Donald A. Semisch, Willow Grove, for appellants.

Marjorie C. Lawrence, Willow Grove, for appellees.

Spaeth, President Judge and Cirillo and Johnson, JJ. Spaeth, President Judge, concurs in the result.

Author: Cirillo

[ 325 Pa. Super. Page 521]

On January 24, 1977, William Bradney, Dennis Sakelson and Ervin Bender formed a joint venture to trade as Terwood Joint Venture. These three individuals brought to the partnership various assets which they personally owned. Among the assets which Dennis Sakelson brought to the joint venture was real estate on Sunset Lane owned by him and Gloria Sakelson, his wife.*fn1 On October 1, 1977 Dennis Sakelson entered into an oral agreement whereby the appellee, Grove Roofing and Siding Company, agreed to install a new built-up roof on the Sunset Lane property, held by the Sakelsons as tenants by the entireties. The work was completed three weeks later and the appellee submitted a written invoice in the amount of $5446.00. On January 1, 1978 the joint venture was dissolved by a written agreement in which Dennis Sakelson consented to assume responsibility for the roof installed by the appellee.
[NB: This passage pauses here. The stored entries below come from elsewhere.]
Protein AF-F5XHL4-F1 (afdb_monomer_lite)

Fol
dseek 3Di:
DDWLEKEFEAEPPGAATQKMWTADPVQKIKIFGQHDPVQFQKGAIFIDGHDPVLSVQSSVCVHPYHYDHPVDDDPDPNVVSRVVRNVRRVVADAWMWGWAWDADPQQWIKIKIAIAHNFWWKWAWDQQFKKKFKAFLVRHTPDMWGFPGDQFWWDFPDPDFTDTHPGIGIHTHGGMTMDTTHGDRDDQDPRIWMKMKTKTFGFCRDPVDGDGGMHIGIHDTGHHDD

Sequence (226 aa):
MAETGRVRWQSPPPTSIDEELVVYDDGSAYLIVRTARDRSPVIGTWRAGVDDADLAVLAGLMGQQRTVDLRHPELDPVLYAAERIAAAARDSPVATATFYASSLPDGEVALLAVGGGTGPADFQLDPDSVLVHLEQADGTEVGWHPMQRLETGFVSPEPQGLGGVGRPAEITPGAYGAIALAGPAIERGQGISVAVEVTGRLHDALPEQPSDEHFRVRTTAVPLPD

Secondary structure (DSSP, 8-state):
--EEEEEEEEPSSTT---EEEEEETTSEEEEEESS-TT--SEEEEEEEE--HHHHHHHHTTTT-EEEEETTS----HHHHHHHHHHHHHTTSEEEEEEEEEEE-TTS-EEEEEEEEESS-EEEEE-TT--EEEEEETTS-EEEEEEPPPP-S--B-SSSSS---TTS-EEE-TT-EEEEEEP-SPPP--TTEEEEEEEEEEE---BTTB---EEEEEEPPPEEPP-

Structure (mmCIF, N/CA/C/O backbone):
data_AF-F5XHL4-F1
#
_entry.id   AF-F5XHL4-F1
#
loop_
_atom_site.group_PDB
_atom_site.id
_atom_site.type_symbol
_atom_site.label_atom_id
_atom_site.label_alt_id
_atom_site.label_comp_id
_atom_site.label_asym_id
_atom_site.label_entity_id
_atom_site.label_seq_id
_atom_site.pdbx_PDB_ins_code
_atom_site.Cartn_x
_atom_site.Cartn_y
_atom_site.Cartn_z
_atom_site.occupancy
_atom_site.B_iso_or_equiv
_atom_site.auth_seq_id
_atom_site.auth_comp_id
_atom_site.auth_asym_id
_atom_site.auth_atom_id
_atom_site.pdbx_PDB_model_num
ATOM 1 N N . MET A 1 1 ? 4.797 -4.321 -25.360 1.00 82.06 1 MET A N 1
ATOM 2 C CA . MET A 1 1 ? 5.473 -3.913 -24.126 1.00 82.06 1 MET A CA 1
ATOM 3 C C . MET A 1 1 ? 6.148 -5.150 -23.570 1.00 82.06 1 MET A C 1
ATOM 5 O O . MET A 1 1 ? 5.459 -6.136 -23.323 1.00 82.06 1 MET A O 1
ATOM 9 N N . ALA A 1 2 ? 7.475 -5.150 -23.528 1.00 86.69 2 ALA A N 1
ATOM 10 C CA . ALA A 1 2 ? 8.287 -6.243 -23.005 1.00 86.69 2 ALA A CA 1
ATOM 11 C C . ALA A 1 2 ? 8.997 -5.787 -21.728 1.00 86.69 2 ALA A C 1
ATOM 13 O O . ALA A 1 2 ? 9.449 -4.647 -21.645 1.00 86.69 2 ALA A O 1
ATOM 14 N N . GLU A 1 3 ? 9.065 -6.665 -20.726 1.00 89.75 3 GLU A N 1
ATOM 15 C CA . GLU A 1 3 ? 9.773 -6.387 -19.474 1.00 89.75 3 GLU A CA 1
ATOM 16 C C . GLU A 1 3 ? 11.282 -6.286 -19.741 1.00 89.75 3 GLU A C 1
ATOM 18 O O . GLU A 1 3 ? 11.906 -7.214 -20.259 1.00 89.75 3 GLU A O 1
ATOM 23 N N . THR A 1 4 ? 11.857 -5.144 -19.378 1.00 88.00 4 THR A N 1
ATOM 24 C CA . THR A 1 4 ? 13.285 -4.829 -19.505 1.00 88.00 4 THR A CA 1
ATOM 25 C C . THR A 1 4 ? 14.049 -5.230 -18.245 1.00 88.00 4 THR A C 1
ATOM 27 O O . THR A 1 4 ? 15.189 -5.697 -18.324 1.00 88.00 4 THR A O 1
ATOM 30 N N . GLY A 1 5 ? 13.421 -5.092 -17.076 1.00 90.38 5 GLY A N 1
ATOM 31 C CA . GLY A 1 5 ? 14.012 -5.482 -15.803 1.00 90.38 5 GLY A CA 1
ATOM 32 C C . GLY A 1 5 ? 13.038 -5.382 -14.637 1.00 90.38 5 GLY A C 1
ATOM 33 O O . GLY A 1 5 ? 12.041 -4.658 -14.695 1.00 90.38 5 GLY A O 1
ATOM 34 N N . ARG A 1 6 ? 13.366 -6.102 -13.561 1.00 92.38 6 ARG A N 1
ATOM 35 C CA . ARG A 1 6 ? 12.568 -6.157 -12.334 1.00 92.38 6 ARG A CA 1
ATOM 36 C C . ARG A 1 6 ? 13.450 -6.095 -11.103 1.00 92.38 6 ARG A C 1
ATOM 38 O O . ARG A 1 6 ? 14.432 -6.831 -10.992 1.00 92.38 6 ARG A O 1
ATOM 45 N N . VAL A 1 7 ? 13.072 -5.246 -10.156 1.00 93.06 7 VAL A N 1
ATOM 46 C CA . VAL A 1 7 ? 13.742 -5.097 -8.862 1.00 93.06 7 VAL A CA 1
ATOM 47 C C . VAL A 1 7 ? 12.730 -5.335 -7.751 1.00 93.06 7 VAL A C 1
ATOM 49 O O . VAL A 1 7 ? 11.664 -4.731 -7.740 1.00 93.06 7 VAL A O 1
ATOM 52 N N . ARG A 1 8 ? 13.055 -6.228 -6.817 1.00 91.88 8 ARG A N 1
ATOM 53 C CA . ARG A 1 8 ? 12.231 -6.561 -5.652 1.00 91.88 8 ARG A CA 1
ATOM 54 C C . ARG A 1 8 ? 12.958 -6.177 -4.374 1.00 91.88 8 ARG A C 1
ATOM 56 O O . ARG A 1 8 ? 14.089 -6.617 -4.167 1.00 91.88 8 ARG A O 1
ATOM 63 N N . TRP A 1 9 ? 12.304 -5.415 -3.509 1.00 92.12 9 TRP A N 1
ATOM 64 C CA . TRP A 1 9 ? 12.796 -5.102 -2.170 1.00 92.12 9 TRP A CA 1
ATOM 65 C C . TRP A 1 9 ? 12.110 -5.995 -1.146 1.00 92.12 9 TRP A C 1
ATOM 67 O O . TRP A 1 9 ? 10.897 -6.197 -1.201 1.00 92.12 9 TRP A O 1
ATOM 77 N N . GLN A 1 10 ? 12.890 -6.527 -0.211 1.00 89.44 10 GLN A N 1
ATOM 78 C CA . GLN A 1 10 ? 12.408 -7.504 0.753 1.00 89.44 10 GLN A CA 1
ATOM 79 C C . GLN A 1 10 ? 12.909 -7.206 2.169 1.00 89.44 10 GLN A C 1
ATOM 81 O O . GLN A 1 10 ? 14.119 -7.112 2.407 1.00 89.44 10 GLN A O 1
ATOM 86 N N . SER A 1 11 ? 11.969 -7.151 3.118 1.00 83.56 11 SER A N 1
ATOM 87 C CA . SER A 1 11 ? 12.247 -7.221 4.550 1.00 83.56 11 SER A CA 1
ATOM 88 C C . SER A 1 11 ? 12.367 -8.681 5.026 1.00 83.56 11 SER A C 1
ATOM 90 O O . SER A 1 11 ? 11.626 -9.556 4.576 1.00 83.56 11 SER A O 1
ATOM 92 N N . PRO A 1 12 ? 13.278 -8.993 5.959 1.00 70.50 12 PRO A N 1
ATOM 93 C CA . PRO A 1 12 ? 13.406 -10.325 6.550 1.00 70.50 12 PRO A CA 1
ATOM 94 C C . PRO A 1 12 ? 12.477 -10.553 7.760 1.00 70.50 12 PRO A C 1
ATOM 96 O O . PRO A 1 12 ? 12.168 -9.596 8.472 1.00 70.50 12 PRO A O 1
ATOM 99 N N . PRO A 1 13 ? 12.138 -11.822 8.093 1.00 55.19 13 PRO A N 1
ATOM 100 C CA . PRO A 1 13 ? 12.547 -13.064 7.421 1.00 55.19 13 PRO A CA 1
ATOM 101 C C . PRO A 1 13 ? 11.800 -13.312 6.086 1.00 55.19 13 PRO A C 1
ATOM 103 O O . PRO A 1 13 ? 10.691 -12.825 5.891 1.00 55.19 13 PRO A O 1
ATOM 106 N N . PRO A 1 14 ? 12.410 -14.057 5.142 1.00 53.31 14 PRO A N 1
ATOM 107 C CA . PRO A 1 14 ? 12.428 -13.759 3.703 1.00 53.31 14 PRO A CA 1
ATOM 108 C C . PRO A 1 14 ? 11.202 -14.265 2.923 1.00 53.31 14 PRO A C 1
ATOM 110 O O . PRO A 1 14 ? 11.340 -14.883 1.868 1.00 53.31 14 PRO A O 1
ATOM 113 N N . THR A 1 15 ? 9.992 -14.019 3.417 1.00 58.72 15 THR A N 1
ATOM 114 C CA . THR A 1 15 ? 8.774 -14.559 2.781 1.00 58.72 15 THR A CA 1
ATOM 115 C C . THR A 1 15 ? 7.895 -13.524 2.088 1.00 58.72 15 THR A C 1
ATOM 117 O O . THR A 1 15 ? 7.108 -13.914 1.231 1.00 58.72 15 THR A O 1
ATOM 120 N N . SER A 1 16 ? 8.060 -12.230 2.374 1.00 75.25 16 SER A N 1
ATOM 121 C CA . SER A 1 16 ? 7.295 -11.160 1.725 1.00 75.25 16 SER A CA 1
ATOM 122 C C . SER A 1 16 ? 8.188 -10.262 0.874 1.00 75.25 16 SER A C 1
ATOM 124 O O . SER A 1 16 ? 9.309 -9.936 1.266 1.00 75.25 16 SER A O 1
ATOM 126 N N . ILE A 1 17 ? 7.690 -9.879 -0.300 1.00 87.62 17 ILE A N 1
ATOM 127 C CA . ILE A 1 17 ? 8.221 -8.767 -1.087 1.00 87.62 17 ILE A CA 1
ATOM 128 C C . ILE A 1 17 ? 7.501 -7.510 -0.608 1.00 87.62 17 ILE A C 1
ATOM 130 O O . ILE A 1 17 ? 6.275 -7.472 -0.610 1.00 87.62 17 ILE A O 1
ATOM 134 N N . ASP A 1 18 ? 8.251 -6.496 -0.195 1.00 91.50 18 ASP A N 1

On March 6, 1979 the appellee commenced an action in assumpsit against the Sakelsons seeking payment of the sum of $5446.00. The Sakelsons filed an Answer and New Matter denying that Dennis entered into an oral agreement for the installation of the roof, and claiming that Gloria is an improper defendant and that the written agreement, executed upon dissolution of the joint venture, is invalid. The appellee filed a reply and on March 11, 1980, oral deposition of Gloria Sakelson was taken. A hearing was

[ 325 Pa. Super. Page 522]

    held on July 7, 1981. Following testimony and the introduction of Mrs. Sakelson's deposition into evidence, the court found that Gloria Sakelson permitted her husband to act as her agent and to contract for the improvement of jointly-owned property. The court found that the Sakelsons were obligated to the appellees in the principal amount of $5446.00. Exceptions were subsequently filed and denied and this appeal followed.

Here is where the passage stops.